++++ Records shown

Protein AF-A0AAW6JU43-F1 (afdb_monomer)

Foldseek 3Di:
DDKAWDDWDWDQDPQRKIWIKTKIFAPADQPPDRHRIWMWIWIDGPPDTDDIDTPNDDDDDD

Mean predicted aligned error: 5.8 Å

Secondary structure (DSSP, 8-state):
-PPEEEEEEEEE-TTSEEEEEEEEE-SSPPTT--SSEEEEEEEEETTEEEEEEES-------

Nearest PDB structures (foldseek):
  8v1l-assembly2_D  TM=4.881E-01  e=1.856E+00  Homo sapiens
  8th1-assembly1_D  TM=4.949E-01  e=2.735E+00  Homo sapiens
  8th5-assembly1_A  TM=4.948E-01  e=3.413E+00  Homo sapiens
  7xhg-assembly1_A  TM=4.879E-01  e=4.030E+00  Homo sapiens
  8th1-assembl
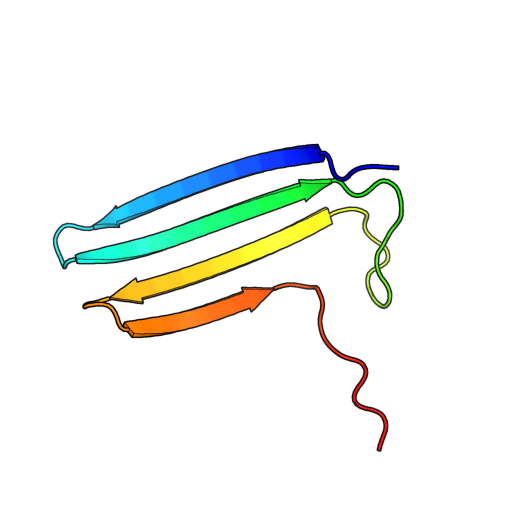y1_C  TM=4.975E-01  e=5.619E+00  Homo sapiens

Solvent-accessible surface area (backbone atoms only — not comparable to full-atom values): 3779 Å² total; per-residue (Å²): 130,71,69,42,82,74,46,78,50,76,48,74,47,96,86,54,33,37,44,34,42,39,34,28,40,38,81,58,50,56,81,89,45,85,52,38,68,46,44,38,41,39,33,31,42,86,93,39,82,76,44,77,46,60,75,78,67,69,90,79,76,132

Radius of gyration: 14.09 Å; Cα contacts (8 Å, |Δi|>4): 115; chains: 1; bounding box: 43×17×30 Å

Sequence (62 aa):
MKATLIAKAKEVNDDGSIVEVVIWELPEPTPPSTHKYKYRLFYGQNGKCRIRYDNERTKRRS

pLDDT: mean 86.9, std 15.12, range [41.44, 98.0]

Structure (mmCIF, N/CA/C/O backbone):
data_AF-A0AAW6JU43-F1
#
_entry.id   AF-A0AAW6JU43-F1
#
loop_
_atom_site.group_PDB
_atom_site.id
_atom_site.type_symbol
_atom_site.label_atom_id
_atom_site.label_alt_id
_atom_site.label_comp_id
_atom_site.label_asym_id
_atom_site.label_entity_id
_atom_site.label_seq_id
_atom_site.pdbx_PDB_ins_code
_atom_site.Cartn_x
_atom_site.Cartn_y
_atom_site.Cartn_z
_atom_site.occupancy
_atom_site.B_iso_or_equiv
_atom_site.auth_seq_id
_atom_site.auth_comp_id
_atom_site.auth_asym_id
_atom_site.auth_atom_id
_atom_site.pdbx_PDB_model_num
ATOM 1 N N . MET A 1 1 ? 13.790 10.605 -13.541 1.00 61.94 1 MET A N 1
ATOM 2 C CA . MET A 1 1 ? 12.551 10.035 -14.120 1.00 61.94 1 MET A CA 1
ATOM 3 C C . MET A 1 1 ? 11.567 9.801 -12.963 1.00 61.94 1 MET A C 1
ATOM 5 O O . MET A 1 1 ? 12.035 9.453 -11.885 1.00 61.94 1 MET A O 1
ATOM 9 N N . LYS A 1 2 ? 10.272 10.134 -13.095 1.00 81.56 2 LYS A N 1
ATOM 10 C CA . LYS A 1 2 ? 9.307 10.155 -11.967 1.00 81.56 2 LYS A CA 1
ATOM 11 C C . LYS A 1 2 ? 8.528 8.839 -11.874 1.00 81.56 2 LYS A C 1
ATOM 13 O O . LYS A 1 2 ? 8.291 8.210 -12.894 1.00 81.56 2 LYS A O 1
ATOM 18 N N . ALA A 1 3 ? 8.135 8.453 -10.662 1.00 91.12 3 ALA A N 1
ATOM 19 C CA . ALA A 1 3 ? 7.217 7.340 -10.443 1.00 91.12 3 ALA A CA 1
ATOM 20 C C . ALA A 1 3 ? 5.792 7.714 -10.889 1.00 91.12 3 ALA A C 1
ATOM 22 O O . ALA A 1 3 ? 5.333 8.826 -10.610 1.00 91.12 3 ALA A O 1
ATOM 23 N N . THR A 1 4 ? 5.096 6.780 -11.530 1.00 95.19 4 THR A N 1
ATOM 24 C CA . THR A 1 4 ? 3.709 6.919 -11.989 1.00 95.19 4 THR A CA 1
ATOM 25 C C . THR A 1 4 ? 2.782 6.240 -10.992 1.00 95.19 4 THR A C 1
ATOM 27 O O . THR A 1 4 ? 3.002 5.089 -10.632 1.00 95.19 4 THR A O 1
ATOM 30 N N . LEU A 1 5 ? 1.747 6.933 -10.516 1.00 95.62 5 LEU A N 1
ATOM 31 C CA . LEU A 1 5 ? 0.731 6.317 -9.662 1.00 95.62 5 LEU A CA 1
ATOM 32 C C . LEU A 1 5 ? -0.156 5.402 -10.514 1.00 95.62 5 LEU A C 1
ATOM 34 O O . LEU A 1 5 ? -0.798 5.878 -11.444 1.00 95.62 5 LEU A O 1
ATOM 38 N N . ILE A 1 6 ? -0.194 4.114 -10.179 1.00 96.44 6 ILE A N 1
ATOM 39 C CA . ILE A 1 6 ? -1.009 3.114 -10.882 1.00 96.44 6 ILE A CA 1
ATOM 40 C C . ILE A 1 6 ? -2.332 2.906 -10.160 1.00 96.44 6 ILE A C 1
ATOM 42 O O . ILE A 1 6 ? -3.389 2.889 -10.782 1.00 96.44 6 ILE A O 1
ATOM 46 N N . ALA A 1 7 ? -2.278 2.769 -8.835 1.00 95.31 7 ALA A N 1
ATOM 47 C CA . ALA A 1 7 ? -3.464 2.552 -8.027 1.00 95.31 7 ALA A CA 1
ATOM 48 C C . ALA A 1 7 ? -3.333 3.238 -6.672 1.00 95.31 7 ALA A C 1
ATOM 50 O O . ALA A 1 7 ? -2.272 3.226 -6.042 1.00 95.31 7 ALA A O 1
ATOM 51 N N . LYS A 1 8 ? -4.444 3.805 -6.210 1.00 97.12 8 LYS A N 1
ATOM 52 C CA . LYS A 1 8 ? -4.612 4.278 -4.843 1.00 97.12 8 LYS A CA 1
ATOM 53 C C . LYS A 1 8 ? -6.015 3.921 -4.383 1.00 97.12 8 LYS A C 1
ATOM 55 O O . LYS A 1 8 ? -6.983 4.442 -4.926 1.00 97.12 8 LYS A O 1
ATOM 60 N N . ALA A 1 9 ? -6.100 3.062 -3.380 1.00 97.12 9 ALA A N 1
ATOM 61 C CA . ALA A 1 9 ? -7.346 2.685 -2.738 1.00 97.12 9 ALA A CA 1
ATOM 62 C C . ALA A 1 9 ? -7.239 2.979 -1.246 1.00 97.12 9 ALA A C 1
ATOM 64 O O . ALA A 1 9 ? -6.221 2.678 -0.620 1.00 97.12 9 ALA A O 1
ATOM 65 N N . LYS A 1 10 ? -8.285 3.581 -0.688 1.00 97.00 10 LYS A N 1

++++++++

__Task details__: All of the records should be output exactly as they stand, with pictures omitted.

__Solution to this problem__:
Protein AF-A0AAW6JU43-F1 (afdb_monomer)

Foldseek 3Di:
DDKAWDDWDWDQDPQRKIWIKTKIFAPADQPPDRHRIWMWIWIDGPPDTDDIDTPNDDDDDD

Mean predicted aligned error: 5.8 Å

Secondary structure (DSSP, 8-state):
-PPEEEEEEEEE-TTSEEEEEEEEE-SSPPTT--SSEEEEEEEEETTEEEEEEES-------

Nearest PDB structures (foldseek):
  8v1l-assembly2_D  TM=4.881E-01  e=1.856E+00  Homo sapiens
  8th1-assembly1_D  TM=4.949E-01  e=2.735E+00  Homo sapiens
  8th5-assembly1_A  TM=4.948E-01  e=3.413E+00  Homo sapiens
  7xhg-assembly1_A  TM=4.879E-01  e=4.030E+00  Homo sapiens
  8th1-assembl
y1_C  TM=4.975E-01  e=5.619E+00  Homo sapiens

Solvent-accessible surface area (backbone atoms only — not comparable to full-atom values): 3779 Å² total; per-residue (Å²): 130,71,69,42,82,74,46,78,50,76,48,74,47,96,86,54,33,37,44,34,42,39,34,28,40,38,81,58,50,56,81,89,45,85,52,38,68,46,44,38,41,39,33,31,42,86,93,39,82,76,44,77,46,60,75,78,67,69,90,79,76,132

Radius of gyration: 14.09 Å; Cα contacts (8 Å, |Δi|>4): 115; chains: 1; bounding box: 43×17×30 Å

Sequence (62 aa):
MKATLIAKAKEVNDDGSIVEVVIWELPEPTPPSTHKYKYRLFYGQNGKCRIRYDNERTKRRS

pLDDT: mean 86.9, std 15.12, range [41.44, 98.0]

Structure (mmCIF, N/CA/C/O backbone):
data_AF-A0AAW6JU43-F1
#
_entry.id   AF-A0AAW6JU43-F1
#
loop_
_atom_site.group_PDB
_atom_site.id
_atom_site.type_symbol
_atom_site.label_atom_id
_atom_site.label_alt_id
_atom_site.label_comp_id
_atom_site.label_asym_id
_atom_site.label_entity_id
_atom_site.label_seq_id
_atom_site.pdbx_PDB_ins_code
_atom_site.Cartn_x
_atom_site.Cartn_y
_atom_site.Cartn_z
_atom_site.occupancy
_atom_site.B_iso_or_equiv
_atom_site.auth_seq_id
_atom_site.auth_comp_id
_atom_site.auth_asym_id
_atom_site.auth_atom_id
_atom_site.pdbx_PDB_model_num
ATOM 1 N N . MET A 1 1 ? 13.790 10.605 -13.541 1.00 61.94 1 MET A N 1
ATOM 2 C CA . MET A 1 1 ? 12.551 10.035 -14.120 1.00 61.94 1 MET A CA 1
ATOM 3 C C . MET A 1 1 ? 11.567 9.801 -12.963 1.00 61.94 1 MET A C 1
ATOM 5 O O . MET A 1 1 ? 12.035 9.453 -11.885 1.00 61.94 1 MET A O 1
ATOM 9 N N . LYS A 1 2 ? 10.272 10.134 -13.095 1.00 81.56 2 LYS A N 1
ATOM 10 C CA . LYS A 1 2 ? 9.307 10.155 -11.967 1.00 81.56 2 LYS A CA 1
ATOM 11 C C . LYS A 1 2 ? 8.528 8.839 -11.874 1.00 81.56 2 LYS A C 1
ATOM 13 O O . LYS A 1 2 ? 8.291 8.210 -12.894 1.00 81.56 2 LYS A O 1
ATOM 18 N N . ALA A 1 3 ? 8.135 8.453 -10.662 1.00 91.12 3 ALA A N 1
ATOM 19 C CA . ALA A 1 3 ? 7.217 7.340 -10.443 1.00 91.12 3 ALA A CA 1
ATOM 20 C C . ALA A 1 3 ? 5.792 7.714 -10.889 1.00 91.12 3 ALA A C 1
ATOM 22 O O . ALA A 1 3 ? 5.333 8.826 -10.610 1.00 91.12 3 ALA A O 1
ATOM 23 N N . THR A 1 4 ? 5.096 6.780 -11.530 1.00 95.19 4 THR A N 1
ATOM 24 C CA . THR A 1 4 ? 3.709 6.919 -11.989 1.00 95.19 4 THR A CA 1
ATOM 25 C C . THR A 1 4 ? 2.782 6.240 -10.992 1.00 95.19 4 THR A C 1
ATOM 27 O O . THR A 1 4 ? 3.002 5.089 -10.632 1.00 95.19 4 THR A O 1
ATOM 30 N N . LEU A 1 5 ? 1.747 6.933 -10.516 1.00 95.62 5 LEU A N 1
ATOM 31 C CA . LEU A 1 5 ? 0.731 6.317 -9.662 1.00 95.62 5 LEU A CA 1
ATOM 32 C C . LEU A 1 5 ? -0.156 5.402 -10.514 1.00 95.62 5 LEU A C 1
ATOM 34 O O . LEU A 1 5 ? -0.798 5.878 -11.444 1.00 95.62 5 LEU A O 1
ATOM 38 N N . ILE A 1 6 ? -0.194 4.114 -10.179 1.00 96.44 6 ILE A N 1
ATOM 39 C CA . ILE A 1 6 ? -1.009 3.114 -10.882 1.00 96.44 6 ILE A CA 1
ATOM 40 C C . ILE A 1 6 ? -2.332 2.906 -10.160 1.00 96.44 6 ILE A C 1
ATOM 42 O O . ILE A 1 6 ? -3.389 2.889 -10.782 1.00 96.44 6 ILE A O 1
ATOM 46 N N . ALA A 1 7 ? -2.278 2.769 -8.835 1.00 95.31 7 ALA A N 1
ATOM 47 C CA . ALA A 1 7 ? -3.464 2.552 -8.027 1.00 95.31 7 ALA A CA 1
ATOM 48 C C . ALA A 1 7 ? -3.333 3.238 -6.672 1.00 95.31 7 ALA A C 1
ATOM 50 O O . ALA A 1 7 ? -2.272 3.226 -6.042 1.00 95.31 7 ALA A O 1
ATOM 51 N N . LYS A 1 8 ? -4.444 3.805 -6.210 1.00 97.12 8 LYS A N 1
ATOM 52 C CA . LYS A 1 8 ? -4.612 4.278 -4.843 1.00 97.12 8 LYS A CA 1
ATOM 53 C C . LYS A 1 8 ? -6.015 3.921 -4.383 1.00 97.12 8 LYS A C 1
ATOM 55 O O . LYS A 1 8 ? -6.983 4.442 -4.926 1.00 97.12 8 LYS A O 1
ATOM 60 N N . ALA A 1 9 ? -6.100 3.062 -3.380 1.00 97.12 9 ALA A N 1
ATOM 61 C CA . ALA A 1 9 ? -7.346 2.685 -2.738 1.00 97.12 9 ALA A CA 1
ATOM 62 C C . ALA A 1 9 ? -7.239 2.979 -1.246 1.00 97.12 9 ALA A C 1
ATOM 64 O O . ALA A 1 9 ? -6.221 2.678 -0.620 1.00 97.12 9 ALA A O 1
ATOM 65 N N . LYS A 1 10 ? -8.285 3.581 -0.688 1.00 97.00 10 LYS A N 1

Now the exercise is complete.